STORED DATA ->

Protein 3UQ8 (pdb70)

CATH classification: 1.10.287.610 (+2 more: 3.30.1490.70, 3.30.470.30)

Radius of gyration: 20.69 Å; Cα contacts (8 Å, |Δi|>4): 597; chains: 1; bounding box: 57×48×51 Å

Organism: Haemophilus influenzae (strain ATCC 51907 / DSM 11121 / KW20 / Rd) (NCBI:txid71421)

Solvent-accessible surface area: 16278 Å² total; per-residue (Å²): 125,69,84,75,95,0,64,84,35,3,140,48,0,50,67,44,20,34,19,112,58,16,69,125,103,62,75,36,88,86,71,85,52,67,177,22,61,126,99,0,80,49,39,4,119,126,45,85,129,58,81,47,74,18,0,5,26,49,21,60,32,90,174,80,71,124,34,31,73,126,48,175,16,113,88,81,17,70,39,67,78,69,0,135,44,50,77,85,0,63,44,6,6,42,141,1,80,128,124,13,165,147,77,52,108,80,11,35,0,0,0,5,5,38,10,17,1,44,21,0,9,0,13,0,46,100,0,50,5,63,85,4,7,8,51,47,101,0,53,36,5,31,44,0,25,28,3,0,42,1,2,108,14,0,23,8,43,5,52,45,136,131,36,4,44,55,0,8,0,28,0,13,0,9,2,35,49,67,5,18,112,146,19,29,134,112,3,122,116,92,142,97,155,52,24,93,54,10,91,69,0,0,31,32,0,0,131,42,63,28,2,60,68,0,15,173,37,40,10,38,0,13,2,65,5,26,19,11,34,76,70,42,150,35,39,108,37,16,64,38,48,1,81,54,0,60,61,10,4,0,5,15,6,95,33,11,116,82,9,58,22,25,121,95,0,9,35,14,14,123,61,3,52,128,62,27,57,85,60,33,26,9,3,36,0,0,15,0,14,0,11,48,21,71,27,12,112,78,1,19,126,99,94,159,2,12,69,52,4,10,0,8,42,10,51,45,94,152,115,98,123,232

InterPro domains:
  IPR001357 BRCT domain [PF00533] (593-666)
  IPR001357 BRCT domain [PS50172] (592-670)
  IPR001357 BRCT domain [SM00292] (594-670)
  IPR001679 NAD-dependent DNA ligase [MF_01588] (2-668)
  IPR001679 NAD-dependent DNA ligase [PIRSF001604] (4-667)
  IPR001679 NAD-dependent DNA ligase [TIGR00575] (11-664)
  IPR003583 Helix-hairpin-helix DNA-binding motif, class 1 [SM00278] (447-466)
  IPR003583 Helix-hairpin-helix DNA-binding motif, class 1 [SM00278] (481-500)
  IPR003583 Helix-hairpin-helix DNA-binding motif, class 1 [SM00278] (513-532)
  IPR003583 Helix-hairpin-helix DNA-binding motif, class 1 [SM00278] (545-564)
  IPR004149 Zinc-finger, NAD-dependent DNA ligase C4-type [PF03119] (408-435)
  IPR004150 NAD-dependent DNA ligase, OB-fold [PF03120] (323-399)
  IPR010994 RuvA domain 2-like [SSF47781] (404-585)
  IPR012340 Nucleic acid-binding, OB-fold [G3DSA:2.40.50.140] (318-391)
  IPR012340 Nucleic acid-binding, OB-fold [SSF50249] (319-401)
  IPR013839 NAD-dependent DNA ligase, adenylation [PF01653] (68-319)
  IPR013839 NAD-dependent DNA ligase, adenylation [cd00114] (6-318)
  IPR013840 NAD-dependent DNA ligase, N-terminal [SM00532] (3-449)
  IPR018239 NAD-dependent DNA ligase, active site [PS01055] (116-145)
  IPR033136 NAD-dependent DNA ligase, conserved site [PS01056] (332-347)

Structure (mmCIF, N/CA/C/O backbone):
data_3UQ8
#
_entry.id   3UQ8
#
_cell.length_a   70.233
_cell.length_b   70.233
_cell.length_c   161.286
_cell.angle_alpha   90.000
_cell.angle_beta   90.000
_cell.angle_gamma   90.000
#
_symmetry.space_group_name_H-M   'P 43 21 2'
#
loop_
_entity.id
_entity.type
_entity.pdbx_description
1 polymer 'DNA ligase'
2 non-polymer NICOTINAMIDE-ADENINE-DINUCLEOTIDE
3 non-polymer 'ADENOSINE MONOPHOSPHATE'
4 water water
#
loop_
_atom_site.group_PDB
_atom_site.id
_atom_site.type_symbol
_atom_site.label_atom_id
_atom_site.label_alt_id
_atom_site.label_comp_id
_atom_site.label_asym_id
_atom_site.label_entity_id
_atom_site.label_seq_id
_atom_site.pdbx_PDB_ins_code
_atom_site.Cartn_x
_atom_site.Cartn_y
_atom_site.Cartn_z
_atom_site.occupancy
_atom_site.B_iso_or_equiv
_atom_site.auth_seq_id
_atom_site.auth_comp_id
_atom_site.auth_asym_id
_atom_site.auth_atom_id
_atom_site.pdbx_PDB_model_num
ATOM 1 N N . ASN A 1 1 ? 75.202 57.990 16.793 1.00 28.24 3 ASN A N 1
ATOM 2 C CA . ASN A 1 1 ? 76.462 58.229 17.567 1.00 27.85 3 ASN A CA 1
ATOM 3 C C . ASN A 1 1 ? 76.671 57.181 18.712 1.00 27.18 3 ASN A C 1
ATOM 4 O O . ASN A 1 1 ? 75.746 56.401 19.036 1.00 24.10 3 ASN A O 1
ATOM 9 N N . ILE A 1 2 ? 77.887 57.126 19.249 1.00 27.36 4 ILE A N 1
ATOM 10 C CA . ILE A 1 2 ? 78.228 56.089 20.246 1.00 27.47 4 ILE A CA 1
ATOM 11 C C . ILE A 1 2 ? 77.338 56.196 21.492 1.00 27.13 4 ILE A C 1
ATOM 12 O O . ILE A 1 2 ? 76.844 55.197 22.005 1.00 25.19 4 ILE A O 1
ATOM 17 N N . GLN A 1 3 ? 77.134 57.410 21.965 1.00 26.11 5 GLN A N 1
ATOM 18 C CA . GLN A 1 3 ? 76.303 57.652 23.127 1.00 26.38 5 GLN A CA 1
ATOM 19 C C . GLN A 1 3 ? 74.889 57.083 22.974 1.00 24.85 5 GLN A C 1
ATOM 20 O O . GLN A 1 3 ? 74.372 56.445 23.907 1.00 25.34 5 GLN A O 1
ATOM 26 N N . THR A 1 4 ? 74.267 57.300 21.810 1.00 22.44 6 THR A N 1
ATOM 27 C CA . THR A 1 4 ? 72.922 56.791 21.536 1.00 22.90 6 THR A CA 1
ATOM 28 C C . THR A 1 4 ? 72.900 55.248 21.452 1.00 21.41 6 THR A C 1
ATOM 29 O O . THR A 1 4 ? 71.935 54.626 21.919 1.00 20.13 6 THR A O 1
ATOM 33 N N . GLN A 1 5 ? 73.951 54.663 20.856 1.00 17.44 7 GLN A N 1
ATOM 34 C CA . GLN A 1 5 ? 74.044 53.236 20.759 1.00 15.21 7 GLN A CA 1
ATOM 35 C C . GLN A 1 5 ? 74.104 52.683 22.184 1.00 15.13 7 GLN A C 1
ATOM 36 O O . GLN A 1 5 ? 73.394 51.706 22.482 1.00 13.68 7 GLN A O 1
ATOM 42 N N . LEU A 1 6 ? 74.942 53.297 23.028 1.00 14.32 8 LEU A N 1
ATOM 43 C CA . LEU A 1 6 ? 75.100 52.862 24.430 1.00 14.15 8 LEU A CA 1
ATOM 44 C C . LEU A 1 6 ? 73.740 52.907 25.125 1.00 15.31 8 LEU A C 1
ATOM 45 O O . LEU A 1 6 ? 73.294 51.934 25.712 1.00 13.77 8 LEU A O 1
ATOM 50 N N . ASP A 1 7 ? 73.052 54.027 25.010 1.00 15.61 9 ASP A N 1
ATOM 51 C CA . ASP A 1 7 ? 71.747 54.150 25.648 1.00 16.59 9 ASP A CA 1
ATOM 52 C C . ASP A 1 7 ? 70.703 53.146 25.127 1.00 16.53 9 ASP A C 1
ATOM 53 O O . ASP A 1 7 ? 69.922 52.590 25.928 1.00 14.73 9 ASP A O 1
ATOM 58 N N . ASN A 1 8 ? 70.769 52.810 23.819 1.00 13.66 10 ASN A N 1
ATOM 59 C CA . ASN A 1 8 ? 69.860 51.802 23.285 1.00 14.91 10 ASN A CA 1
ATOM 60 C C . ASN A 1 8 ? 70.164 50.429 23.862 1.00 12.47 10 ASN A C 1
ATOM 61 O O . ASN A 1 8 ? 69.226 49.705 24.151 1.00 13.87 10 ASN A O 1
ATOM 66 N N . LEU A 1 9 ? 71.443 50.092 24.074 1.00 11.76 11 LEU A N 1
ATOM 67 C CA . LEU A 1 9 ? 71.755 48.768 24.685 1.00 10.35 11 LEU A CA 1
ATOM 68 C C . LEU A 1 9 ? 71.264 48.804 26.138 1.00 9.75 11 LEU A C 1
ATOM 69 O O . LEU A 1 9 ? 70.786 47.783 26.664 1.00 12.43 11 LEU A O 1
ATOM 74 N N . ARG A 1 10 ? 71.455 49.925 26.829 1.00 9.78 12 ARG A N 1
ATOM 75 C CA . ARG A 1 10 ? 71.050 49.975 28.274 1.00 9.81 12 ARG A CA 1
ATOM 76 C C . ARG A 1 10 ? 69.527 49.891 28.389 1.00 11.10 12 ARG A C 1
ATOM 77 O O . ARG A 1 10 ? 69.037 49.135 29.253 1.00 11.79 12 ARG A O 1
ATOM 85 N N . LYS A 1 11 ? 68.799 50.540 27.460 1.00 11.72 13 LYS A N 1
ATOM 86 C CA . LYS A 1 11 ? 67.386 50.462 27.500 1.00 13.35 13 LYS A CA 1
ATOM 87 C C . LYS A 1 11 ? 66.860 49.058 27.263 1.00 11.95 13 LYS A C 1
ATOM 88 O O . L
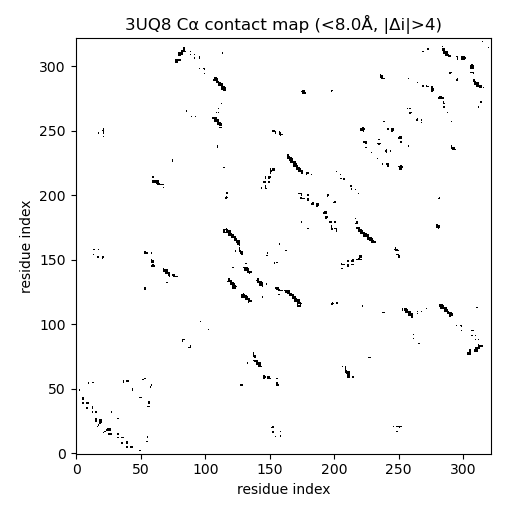YS A 1 11 ? 65.913 48.628 27.966 1.00 10.57 13 LYS A O 1
ATOM 94 N N . THR A 1 12 ? 67.498 48.335 26.316 1.00 12.00 14 THR A N 1
ATOM 95 C CA . THR A 1 12 ? 67.164 46.986 26.020 1.00 9.34 14 THR A CA 1
ATOM 96 C C . THR A 1 12 ? 67.375 46.102 27.260 1.00 11.44 14 THR A C 1
ATOM 97 O O . THR A 1 12 ? 66.462 45.317 27.626 1.00 11.61 14 THR A O 1
ATOM 101 N N . LEU A 1 13 ? 68.527 46.262 27.923 1.00 9.66 15 LEU A N 1
ATOM 102 C CA . LEU A 1 13 ? 68.778 45.489 29.159 1.00 9.23 15 LEU A CA 1
ATOM 103 C C . LEU A 1 13 ? 67.727 45.725 30.228 1.00 9.90 15 LEU A C 1
ATOM 104 O O . LEU A 1 13 ? 67.253 44.773 30.810 1.00 10.35 15 LEU A O 1
ATOM 109 N N . ARG A 1 14 ? 67.371 46.988 30.446 1.00 9.14 16 ARG A N 1
ATOM 110 C CA . ARG A 1 14 ? 66.361 47.375 31.450 1.00 8.85 16 ARG A CA 1
ATOM 111 C C . ARG A 1 14 ? 64.981 46.776 31.129 1.00 10.23 16 ARG A C 1
ATOM 112 O O . ARG A 1 14 ? 64.308 46.273 32.024 1.00 7.91 16 ARG A O 1
ATOM 120 N N . GLN A 1 15 ? 64.614 46.675 29.834 1.00 9.88 17 GLN A N 1
ATOM 121 C CA . GLN A 1 15 ? 63.398 45.969 29.439 1.00 9.67 17 GLN A CA 1
ATOM 122 C C . GLN A 1 15 ? 63.435 44.474 29.732 1.00 8.80 17 GLN A C 1
ATOM 123 O O . GLN A 1 15 ? 62.436 43.915 30.264 1.00 10.22 17 GLN A O 1
ATOM 129 N N . TYR A 1 16 ? 64.552 43.804 29.453 1.00 8.84 18 TYR A N 1
ATOM 130 C CA . TYR A 1 16 ? 64.680 42.403 29.782 1.00 8.66 18 TYR A CA 1
ATOM 131 C C . TYR A 1 16 ? 64.643 42.202 31.304 1.00 8.91 18 TYR A C 1
ATOM 132 O O . TYR A 1 16 ? 63.996 41.252 31.760 1.00 10.26 18 TYR A O 1
ATOM 141 N N . GLU A 1 17 ? 65.340 43.092 32.058 1.00 9.71 19 GLU A N 1
ATOM 142 C CA . GLU A 1 17 ? 65.285 43.028 33.531 1.00 10.62 19 GLU A CA 1
ATOM 143 C C . GLU A 1 17 ? 63.855 43.171 34.059 1.00 12.46 19 GLU A C 1
ATOM 144 O O . GLU A 1 17 ? 63.413 42.368 34.920 1.00 12.39 19 GLU A O 1
ATOM 150 N N . TYR A 1 18 ? 63.100 44.101 33.486 1.00 11.57 20 TYR A N 1
ATOM 151 C CA . TYR A 1 18 ? 61.663 44.243 33.844 1.00 12.55 20 TYR A CA 1
ATOM 152 C C . TYR A 1 18 ? 60.865 42.956 33.532 1.00 13.24 20 TYR A C 1
ATOM 153 O O . TYR A 1 18 ? 60.130 42.444 34.384 1.00 12.96 20 TYR A O 1
ATOM 162 N N . GLU A 1 19 ? 61.027 42.422 32.298 1.00 11.34 21 GLU A N 1
ATOM 163 C CA . GLU A 1 19 ? 60.300 41.212 31.912 1.00 10.44 21 GLU A CA 1
ATOM 164 C C . GLU A 1 19 ? 60.652 40.051 32.804 1.00 11.13 21 GLU A C 1
ATOM 165 O O . GLU A 1 19 ? 59.786 39.267 33.158 1.00 12.02 21 GLU A O 1
ATOM 171 N N . TYR A 1 20 ? 61.951 39.893 33.150 1.00 9.02 22 TYR A N 1
ATOM 172 C CA . TYR A 1 20 ? 62.362 38.722 33.838 1.00 9.73 22 TYR A CA 1
ATOM 173 C C . TYR A 1 20 ? 62.001 38.853 35.349 1.00 10.85 22 TYR A C 1
ATOM 174 O O . TYR A 1 20 ? 61.464 37.893 35.939 1.00 11.93 22 TYR A O 1
ATOM 183 N N . HIS A 1 21 ? 62.284 40.017 35.940 1.00 11.26 23 HIS A N 1
ATOM 184 C CA . HIS A 1 21 ? 62.167 40.159 37.421 1.00 12.87 23 HIS A CA 1
ATOM 185 C C . HIS A 1 21 ? 60.812 40.652 37.790 1.00 14.37 23 HIS A C 1
ATOM 186 O O . HIS A 1 21 ? 60.324 40.255 38.874 1.00 16.67 23 HIS A O 1
ATOM 193 N N . VAL A 1 22 ? 60.159 41.455 36.961 1.00 13.14 24 VAL A N 1
ATOM 194 C CA . VAL A 1 22 ? 58.906 42.106 37.394 1.00 15.00 24 VAL A CA 1
ATOM 195 C C . VAL A 1 22 ? 57.704 41.373 36.824 1.00 17.22 24 VAL A C 1
ATOM 196 O O . VAL A 1 22 ? 56.740 41.045 37.579 1.00 16.90 24 VAL A O 1
ATOM 200 N N . LEU A 1 23 ? 57.740 41.093 35.501 1.00 14.90 25 LEU A N 1
ATOM 201 C CA . LEU A 1 23 ? 56.639 40.395 34.857 1.00 16.28 25 LEU A CA 1
ATOM 202 C C . LEU A 1 23 ? 56.723 38.900 35.006 1.00 16.78 25 LEU A C 1
ATOM 203 O O . LEU A 1 23 ? 55.715 38.247 34.785 1.00 18.25 25 LEU A O 1
ATOM 208 N N . ASP A 1 24 ? 57.891 38.360 35.394 1.00 15.54 26 ASP A N 1
ATOM 209 C CA . ASP A 1 24 ? 58.187 36.939 35.371 1.00 15.85 26 ASP A CA 1
ATOM 210 C C . ASP A 1 24 ? 57.806 36.305 34.030 1.00 16.12 26 ASP A C 1
ATOM 211 O O . ASP A 1 24 ? 57.147 35.261 33.995 1.00 15.72 26 ASP A O 1
ATOM 216 N N . ASN A 1 25 ? 58.150 36.998 32.934 1.00 14.95 27 ASN A N 1
ATOM 217 C CA . ASN A 1 25 ? 57.741 36.528 31.572 1.00 15.22 27 ASN A CA 1
ATOM 218 C C . ASN A 1 25 ? 58.763 37.146 30.559 1.00 12.98 27 ASN A C 1
ATOM 219 O O . ASN A 1 25 ? 58.453 38.111 29.796 1.00 15.05 27 ASN A O 1
ATOM 224 N N . PRO A 1 26 ? 59.981 36.588 30.587 1.00 13.38 28 PRO A N 1
ATOM 225 C CA . PRO A 1 26 ? 61.089 37.096 29.756 1.00 12.57 28 PRO A CA 1
ATOM 226 C C . PRO A 1 26 ? 60.765 36.883 28.282 1.00 13.64 28 PRO A C 1
ATOM 227 O O . PRO A 1 26 ? 60.074 35.904 27.916 1.00 15.14 28 PRO A O 1
ATOM 231 N N . SER A 1 27 ? 61.184 37.831 27.462 1.00 12.99 29 SER A N 1
ATOM 232 C CA . SER A 1 27 ? 60.951 37.702 26.052 1.00 12.52 29 SER A CA 1
ATOM 233 C C . SER A 1 27 ? 62.134 37.042 25.378 1.00 12.45 29 SER A C 1
ATOM 234 O O . SER A 1 27 ? 62.016 36.684 24.209 1.00 13.46 29 SER A O 1
ATOM 237 N N . VAL A 1 28 ? 63.289 36.948 26.040 1.00 10.96 30 VAL A N 1
ATOM 238 C CA . VAL A 1 28 ? 64.497 36.353 25.389 1.00 10.68 30 VAL A CA 1
ATOM 239 C C . VAL A 1 28 ? 65.092 35.414 26.413 1.00 11.16 30 VAL A C 1
ATOM 240 O O . VAL A 1 28 ? 64.814 35.612 27.621 1.00 11.84 30 VAL A O 1
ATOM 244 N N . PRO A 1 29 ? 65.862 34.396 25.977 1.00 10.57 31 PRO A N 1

ACTION ITEM ->
Write out the lines of the listing from the one with "ATOM 234 O O" to the very end, inclusive, exactly as they appear and with nothing added.

YOUR SOLUTION ->
ATOM 234 O O . SER A 1 27 ? 62.016 36.684 24.209 1.00 13.46 29 SER A O 1
ATOM 237 N N . VAL A 1 28 ? 63.289 36.948 26.040 1.00 10.96 30 VAL A N 1
ATOM 238 C CA . VAL A 1 28 ? 64.497 36.353 25.389 1.00 10.68 30 VAL A CA 1
ATOM 239 C C . VAL A 1 28 ? 65.092 35.414 26.413 1.00 11.16 30 VAL A C 1
ATOM 240 O O . VAL A 1 28 ? 64.814 35.612 27.621 1.00 11.84 30 VAL A O 1
ATOM 244 N N . PRO A 1 29 ? 65.862 34.396 25.977 1.00 10.57 31 PRO A N 1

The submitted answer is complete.